Collection entries
┌──

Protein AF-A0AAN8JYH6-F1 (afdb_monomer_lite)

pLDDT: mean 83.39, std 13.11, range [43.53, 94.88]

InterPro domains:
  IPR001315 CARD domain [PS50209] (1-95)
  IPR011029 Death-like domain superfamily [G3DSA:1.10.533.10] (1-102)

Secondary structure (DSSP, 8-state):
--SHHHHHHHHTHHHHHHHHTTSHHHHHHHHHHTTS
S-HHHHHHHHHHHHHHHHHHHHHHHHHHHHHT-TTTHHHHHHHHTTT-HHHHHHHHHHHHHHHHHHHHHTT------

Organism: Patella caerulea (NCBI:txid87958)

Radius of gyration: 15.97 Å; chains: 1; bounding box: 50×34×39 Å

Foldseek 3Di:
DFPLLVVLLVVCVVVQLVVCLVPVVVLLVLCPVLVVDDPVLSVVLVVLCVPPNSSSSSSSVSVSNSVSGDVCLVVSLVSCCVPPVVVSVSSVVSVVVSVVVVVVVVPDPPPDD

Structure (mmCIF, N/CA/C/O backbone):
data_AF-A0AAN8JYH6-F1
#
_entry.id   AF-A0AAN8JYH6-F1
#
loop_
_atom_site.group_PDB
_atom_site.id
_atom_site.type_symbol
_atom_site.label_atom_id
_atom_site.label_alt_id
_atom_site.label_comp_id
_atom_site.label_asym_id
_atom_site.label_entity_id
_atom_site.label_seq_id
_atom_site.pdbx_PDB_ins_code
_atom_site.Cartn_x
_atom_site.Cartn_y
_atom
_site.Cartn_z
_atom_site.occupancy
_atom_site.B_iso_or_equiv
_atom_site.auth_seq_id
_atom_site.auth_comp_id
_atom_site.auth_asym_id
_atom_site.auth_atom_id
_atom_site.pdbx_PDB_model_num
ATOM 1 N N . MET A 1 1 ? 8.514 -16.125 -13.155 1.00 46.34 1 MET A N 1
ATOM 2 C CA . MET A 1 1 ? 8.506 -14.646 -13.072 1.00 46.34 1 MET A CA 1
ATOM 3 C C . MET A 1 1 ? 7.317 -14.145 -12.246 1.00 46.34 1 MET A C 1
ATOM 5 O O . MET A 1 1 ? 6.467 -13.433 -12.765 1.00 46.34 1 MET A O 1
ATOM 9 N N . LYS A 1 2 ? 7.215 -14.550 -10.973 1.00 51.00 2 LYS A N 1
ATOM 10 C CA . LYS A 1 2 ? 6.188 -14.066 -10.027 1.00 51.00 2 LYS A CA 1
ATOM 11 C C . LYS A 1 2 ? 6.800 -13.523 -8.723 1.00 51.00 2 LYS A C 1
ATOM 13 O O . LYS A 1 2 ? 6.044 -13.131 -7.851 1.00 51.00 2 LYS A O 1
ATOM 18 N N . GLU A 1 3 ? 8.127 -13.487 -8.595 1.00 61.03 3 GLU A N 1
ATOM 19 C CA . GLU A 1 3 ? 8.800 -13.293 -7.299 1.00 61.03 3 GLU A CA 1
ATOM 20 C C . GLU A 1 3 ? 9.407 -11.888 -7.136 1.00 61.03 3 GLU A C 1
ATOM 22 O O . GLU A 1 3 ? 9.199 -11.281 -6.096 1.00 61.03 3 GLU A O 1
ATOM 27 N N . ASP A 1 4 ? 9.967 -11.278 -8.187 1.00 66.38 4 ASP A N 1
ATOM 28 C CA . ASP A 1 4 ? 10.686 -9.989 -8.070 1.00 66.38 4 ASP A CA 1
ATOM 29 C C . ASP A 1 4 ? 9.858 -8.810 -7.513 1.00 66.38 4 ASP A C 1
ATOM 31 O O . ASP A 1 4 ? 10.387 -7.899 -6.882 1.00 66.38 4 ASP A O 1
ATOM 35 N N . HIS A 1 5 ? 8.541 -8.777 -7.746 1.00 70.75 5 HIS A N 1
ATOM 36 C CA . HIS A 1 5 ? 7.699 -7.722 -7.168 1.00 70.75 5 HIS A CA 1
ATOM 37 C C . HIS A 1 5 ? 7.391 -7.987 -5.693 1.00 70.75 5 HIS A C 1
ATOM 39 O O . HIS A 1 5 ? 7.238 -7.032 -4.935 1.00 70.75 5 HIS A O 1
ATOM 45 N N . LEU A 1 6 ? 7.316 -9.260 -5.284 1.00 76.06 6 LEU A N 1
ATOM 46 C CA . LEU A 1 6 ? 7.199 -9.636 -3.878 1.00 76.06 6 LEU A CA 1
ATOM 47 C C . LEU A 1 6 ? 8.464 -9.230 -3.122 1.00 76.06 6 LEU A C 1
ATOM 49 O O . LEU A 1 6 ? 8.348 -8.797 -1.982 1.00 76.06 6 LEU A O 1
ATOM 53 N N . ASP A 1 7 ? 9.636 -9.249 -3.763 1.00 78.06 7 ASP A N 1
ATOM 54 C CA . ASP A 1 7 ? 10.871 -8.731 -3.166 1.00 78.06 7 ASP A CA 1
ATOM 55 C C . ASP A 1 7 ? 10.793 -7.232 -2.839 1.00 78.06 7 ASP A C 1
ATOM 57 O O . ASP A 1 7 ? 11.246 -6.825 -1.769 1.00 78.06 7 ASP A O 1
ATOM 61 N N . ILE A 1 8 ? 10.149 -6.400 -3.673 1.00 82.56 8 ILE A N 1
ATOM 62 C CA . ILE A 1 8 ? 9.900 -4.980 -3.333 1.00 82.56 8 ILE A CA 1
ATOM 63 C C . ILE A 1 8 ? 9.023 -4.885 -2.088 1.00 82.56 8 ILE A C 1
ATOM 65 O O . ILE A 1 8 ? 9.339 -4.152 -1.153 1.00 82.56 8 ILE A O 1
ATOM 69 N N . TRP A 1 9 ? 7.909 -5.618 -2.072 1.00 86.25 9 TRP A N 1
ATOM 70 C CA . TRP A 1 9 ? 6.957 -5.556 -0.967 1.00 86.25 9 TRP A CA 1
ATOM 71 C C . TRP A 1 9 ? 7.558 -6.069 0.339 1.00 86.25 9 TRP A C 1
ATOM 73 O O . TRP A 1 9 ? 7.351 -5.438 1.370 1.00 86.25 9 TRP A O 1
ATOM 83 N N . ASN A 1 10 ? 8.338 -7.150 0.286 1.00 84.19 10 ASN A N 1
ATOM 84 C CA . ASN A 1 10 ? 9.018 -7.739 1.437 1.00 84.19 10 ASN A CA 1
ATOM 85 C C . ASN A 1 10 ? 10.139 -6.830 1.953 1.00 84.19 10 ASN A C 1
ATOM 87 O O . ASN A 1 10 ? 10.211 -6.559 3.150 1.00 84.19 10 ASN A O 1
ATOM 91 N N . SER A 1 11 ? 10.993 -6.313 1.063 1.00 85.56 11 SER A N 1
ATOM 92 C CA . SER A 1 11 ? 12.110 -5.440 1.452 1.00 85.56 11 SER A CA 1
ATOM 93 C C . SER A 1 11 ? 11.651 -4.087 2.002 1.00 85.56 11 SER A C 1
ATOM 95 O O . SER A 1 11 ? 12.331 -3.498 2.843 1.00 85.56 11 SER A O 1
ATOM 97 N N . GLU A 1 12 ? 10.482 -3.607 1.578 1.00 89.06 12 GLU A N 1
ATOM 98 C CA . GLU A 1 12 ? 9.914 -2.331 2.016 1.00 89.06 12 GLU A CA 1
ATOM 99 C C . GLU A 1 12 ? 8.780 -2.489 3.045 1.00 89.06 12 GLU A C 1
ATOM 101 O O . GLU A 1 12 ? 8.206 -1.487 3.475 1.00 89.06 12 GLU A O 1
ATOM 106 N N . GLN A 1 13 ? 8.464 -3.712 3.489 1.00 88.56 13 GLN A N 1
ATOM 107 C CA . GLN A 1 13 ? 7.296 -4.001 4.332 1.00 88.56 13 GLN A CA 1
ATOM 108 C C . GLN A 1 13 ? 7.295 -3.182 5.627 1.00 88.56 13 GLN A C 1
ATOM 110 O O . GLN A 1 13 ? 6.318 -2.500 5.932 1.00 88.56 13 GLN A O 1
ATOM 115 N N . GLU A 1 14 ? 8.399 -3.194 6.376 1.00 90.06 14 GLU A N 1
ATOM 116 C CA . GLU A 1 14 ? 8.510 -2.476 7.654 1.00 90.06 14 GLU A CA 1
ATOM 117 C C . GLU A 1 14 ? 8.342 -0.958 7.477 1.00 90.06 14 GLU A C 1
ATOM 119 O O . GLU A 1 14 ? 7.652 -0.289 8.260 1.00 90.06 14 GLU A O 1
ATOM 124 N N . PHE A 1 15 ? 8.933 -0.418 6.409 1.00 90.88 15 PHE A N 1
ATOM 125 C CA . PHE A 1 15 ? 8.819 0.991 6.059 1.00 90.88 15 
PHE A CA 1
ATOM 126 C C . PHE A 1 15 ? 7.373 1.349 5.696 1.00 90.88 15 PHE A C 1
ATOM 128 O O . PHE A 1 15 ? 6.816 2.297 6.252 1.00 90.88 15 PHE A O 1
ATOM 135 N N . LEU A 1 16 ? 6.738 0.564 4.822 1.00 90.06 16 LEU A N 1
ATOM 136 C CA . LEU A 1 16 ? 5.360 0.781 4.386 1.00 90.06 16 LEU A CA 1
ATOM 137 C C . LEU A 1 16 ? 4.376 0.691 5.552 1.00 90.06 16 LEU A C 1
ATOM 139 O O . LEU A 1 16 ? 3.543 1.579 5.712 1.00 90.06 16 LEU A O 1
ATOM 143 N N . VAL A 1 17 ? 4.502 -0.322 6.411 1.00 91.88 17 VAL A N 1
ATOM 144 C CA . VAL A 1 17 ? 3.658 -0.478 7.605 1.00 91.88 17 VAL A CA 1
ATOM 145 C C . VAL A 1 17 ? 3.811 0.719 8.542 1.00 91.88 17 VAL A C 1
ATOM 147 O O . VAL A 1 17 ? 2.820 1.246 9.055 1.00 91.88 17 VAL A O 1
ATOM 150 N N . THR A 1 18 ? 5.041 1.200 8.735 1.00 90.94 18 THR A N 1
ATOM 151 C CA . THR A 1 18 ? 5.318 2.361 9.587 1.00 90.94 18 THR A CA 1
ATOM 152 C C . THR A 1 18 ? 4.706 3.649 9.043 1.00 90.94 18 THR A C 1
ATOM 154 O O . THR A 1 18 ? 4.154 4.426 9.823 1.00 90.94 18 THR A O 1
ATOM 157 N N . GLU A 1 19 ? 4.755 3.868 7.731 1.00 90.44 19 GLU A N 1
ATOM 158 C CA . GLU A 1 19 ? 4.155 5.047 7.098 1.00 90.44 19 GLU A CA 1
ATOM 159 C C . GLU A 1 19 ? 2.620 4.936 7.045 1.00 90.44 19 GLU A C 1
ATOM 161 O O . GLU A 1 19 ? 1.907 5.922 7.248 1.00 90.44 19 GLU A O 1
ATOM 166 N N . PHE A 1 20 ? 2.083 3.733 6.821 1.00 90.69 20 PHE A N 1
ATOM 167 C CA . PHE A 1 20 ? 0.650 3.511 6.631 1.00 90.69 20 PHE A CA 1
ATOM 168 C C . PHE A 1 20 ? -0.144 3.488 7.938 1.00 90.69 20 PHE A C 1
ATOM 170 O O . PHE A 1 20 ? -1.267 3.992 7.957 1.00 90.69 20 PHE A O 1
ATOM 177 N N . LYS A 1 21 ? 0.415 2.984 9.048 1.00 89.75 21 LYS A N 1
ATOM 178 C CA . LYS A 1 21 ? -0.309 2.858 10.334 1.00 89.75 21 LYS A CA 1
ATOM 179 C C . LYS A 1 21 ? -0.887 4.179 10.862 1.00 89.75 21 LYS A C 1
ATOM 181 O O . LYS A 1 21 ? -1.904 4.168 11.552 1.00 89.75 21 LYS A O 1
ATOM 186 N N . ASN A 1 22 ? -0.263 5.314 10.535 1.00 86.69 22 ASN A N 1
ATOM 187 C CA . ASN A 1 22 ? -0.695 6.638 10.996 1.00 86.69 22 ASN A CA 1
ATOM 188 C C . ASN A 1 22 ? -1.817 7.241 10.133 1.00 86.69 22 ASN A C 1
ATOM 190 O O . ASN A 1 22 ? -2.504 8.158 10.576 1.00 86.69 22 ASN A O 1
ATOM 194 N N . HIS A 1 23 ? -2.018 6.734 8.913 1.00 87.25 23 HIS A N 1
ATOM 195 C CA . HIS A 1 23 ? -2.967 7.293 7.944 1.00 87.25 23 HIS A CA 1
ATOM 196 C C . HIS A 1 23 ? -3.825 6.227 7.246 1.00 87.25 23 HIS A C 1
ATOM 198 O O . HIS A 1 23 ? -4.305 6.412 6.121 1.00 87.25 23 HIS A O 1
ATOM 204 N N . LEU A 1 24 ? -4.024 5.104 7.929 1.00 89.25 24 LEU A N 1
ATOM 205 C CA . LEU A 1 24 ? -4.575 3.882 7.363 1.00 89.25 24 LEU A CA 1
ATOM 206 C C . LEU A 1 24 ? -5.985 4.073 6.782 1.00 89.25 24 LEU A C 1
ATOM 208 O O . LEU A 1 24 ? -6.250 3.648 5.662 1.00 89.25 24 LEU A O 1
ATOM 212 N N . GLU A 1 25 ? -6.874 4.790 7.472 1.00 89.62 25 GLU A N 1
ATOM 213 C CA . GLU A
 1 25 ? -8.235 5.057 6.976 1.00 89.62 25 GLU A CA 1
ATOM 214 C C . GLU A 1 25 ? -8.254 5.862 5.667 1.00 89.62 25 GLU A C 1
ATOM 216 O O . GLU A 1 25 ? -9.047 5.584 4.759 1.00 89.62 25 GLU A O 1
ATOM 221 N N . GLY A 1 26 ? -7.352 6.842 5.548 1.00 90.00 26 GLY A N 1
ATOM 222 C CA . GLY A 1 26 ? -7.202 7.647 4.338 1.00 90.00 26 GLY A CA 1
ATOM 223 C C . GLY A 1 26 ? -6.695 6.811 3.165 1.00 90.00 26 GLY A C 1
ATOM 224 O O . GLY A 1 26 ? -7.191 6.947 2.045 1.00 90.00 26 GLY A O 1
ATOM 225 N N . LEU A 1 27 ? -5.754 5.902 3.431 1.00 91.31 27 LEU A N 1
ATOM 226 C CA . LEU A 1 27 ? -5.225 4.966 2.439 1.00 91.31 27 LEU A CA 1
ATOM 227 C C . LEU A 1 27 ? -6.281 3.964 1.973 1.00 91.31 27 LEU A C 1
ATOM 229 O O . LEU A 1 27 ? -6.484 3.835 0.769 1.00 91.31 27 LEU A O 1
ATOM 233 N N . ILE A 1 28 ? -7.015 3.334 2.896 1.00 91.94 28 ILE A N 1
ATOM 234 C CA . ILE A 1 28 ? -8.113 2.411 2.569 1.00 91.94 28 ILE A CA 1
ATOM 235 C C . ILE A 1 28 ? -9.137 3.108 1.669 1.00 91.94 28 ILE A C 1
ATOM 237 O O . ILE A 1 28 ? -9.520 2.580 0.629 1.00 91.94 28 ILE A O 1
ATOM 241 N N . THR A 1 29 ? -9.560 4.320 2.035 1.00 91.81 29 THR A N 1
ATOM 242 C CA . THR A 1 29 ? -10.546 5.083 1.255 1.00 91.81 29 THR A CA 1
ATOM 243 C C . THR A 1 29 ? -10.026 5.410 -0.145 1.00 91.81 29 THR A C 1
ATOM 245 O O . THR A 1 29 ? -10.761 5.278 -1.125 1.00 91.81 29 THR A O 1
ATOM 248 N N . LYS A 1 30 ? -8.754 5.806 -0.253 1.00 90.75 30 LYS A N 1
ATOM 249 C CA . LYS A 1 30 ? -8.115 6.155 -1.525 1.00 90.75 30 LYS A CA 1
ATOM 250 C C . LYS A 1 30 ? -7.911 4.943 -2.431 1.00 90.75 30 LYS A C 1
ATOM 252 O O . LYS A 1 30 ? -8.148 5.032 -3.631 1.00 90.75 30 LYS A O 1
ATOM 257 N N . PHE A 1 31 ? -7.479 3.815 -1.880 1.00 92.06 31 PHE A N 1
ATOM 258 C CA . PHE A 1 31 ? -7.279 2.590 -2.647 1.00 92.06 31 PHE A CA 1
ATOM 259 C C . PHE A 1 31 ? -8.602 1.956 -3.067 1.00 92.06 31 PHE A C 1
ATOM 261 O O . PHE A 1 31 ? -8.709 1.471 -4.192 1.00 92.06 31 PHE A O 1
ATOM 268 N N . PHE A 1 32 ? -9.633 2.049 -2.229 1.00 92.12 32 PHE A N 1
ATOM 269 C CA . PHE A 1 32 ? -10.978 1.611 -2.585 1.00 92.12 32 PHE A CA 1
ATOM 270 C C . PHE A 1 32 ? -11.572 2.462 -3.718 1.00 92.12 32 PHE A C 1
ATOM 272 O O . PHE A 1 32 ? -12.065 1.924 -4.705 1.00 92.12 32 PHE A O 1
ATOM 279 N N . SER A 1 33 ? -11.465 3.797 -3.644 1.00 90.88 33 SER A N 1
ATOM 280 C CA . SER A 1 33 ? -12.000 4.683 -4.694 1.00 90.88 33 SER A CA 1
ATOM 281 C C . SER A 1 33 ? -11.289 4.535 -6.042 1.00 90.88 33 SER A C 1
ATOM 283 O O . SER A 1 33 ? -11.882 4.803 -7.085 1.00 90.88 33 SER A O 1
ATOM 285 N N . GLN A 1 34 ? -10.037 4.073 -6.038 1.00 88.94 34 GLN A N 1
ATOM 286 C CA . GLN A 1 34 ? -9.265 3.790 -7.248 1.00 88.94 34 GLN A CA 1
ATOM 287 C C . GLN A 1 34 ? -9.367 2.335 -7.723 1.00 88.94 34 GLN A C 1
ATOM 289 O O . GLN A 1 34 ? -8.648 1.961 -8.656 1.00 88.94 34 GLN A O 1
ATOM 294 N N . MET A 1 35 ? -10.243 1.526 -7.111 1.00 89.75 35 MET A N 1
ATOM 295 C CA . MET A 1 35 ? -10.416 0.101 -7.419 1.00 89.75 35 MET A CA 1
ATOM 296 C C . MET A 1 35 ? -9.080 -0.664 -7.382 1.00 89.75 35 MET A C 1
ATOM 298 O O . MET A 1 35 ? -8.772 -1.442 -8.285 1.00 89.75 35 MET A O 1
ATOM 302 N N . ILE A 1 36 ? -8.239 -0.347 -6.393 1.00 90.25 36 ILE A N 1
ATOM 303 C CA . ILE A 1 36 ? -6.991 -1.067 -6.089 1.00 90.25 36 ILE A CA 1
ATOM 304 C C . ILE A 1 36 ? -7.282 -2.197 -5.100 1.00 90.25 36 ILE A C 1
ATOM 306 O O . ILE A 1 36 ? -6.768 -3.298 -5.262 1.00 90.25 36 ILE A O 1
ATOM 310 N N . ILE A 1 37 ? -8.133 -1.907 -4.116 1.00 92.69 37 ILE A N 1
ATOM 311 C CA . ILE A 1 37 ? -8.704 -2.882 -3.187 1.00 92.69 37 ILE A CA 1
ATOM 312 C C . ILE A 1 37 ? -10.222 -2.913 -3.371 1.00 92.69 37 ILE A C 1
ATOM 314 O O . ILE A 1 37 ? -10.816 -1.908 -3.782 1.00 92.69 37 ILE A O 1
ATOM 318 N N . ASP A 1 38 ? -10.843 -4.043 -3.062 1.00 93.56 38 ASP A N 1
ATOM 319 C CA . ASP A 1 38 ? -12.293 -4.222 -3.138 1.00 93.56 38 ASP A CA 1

└──

In the entries above, the lines from the one bearing "ATOM 53 N N" up to and including the one bearing "ATOM 108 C C" should be transcribed exactly; no other line is wanted.

ATOM 53 N N . ASP A 1 7 ? 9.636 -9.249 -3.763 1.00 78.06 7 ASP A N 1
ATOM 54 C CA . ASP A 1 7 ? 10.871 -8.731 -3.166 1.00 78.06 7 ASP A CA 1
ATOM 55 C C . ASP A 1 7 ? 10.793 -7.232 -2.839 1.00 78.06 7 ASP A C 1
ATOM 57 O O . ASP A 1 7 ? 11.246 -6.825 -1.769 1.00 78.06 7 ASP A O 1
ATOM 61 N N . ILE A 1 8 ? 10.149 -6.400 -3.673 1.00 82.56 8 ILE A N 1
ATOM 62 C CA . ILE A 1 8 ? 9.900 -4.980 -3.333 1.00 82.56 8 ILE A CA 1
ATOM 63 C C . ILE A 1 8 ? 9.023 -4.885 -2.088 1.00 82.56 8 ILE A C 1
ATOM 65 O O . ILE A 1 8 ? 9.339 -4.152 -1.153 1.00 82.56 8 ILE A O 1
ATOM 69 N N . TRP A 1 9 ? 7.909 -5.618 -2.072 1.00 86.25 9 TRP A N 1
ATOM 70 C CA . TRP A 1 9 ? 6.957 -5.556 -0.967 1.00 86.25 9 TRP A CA 1
ATOM 71 C C . TRP A 1 9 ? 7.558 -6.069 0.339 1.00 86.25 9 TRP A C 1
ATOM 73 O O . TRP A 1 9 ? 7.351 -5.438 1.370 1.00 86.25 9 TRP A O 1
ATOM 83 N N . ASN A 1 10 ? 8.338 -7.150 0.286 1.00 84.19 10 ASN A N 1
ATOM 84 C CA . ASN A 1 10 ? 9.018 -7.739 1.437 1.00 84.19 10 ASN A CA 1
ATOM 85 C C . ASN A 1 10 ? 10.139 -6.830 1.953 1.00 84.19 10 ASN A C 1
ATOM 87 O O . ASN A 1 10 ? 10.211 -6.559 3.150 1.00 84.19 10 ASN A O 1
ATOM 91 N N . SER A 1 11 ? 10.993 -6.313 1.063 1.00 85.56 11 SER A N 1
ATOM 92 C CA . SER A 1 11 ? 12.110 -5.440 1.452 1.00 85.56 11 SER A CA 1
ATOM 93 C C . SER A 1 11 ? 11.651 -4.087 2.002 1.00 85.56 11 SER A C 1
ATOM 95 O O . SER A 1 11 ? 12.331 -3.498 2.843 1.00 85.56 11 SER A O 1
ATOM 97 N N . GLU A 1 12 ? 10.482 -3.607 1.578 1.00 89.06 12 GLU A N 1
ATOM 98 C CA . GLU A 1 12 ? 9.914 -2.331 2.016 1.00 89.06 12 GLU A CA 1
ATOM 99 C C . GLU A 1 12 ? 8.780 -2.489 3.045 1.00 89.06 12 GLU A C 1
ATOM 101 O O . GLU A 1 12 ? 8.206 -1.487 3.475 1.00 89.06 12 GLU A O 1
ATOM 106 N N . GLN A 1 13 ? 8.464 -3.712 3.489 1.00 88.56 13 GLN A N 1
ATOM 107 C CA . GLN A 1 13 ? 7.296 -4.001 4.332 1.00 88.56 13 GLN A CA 1
ATOM 108 C C . GLN A 1 13 ? 7.295 -3.182 5.627 1.00 88.56 13 GLN A C 1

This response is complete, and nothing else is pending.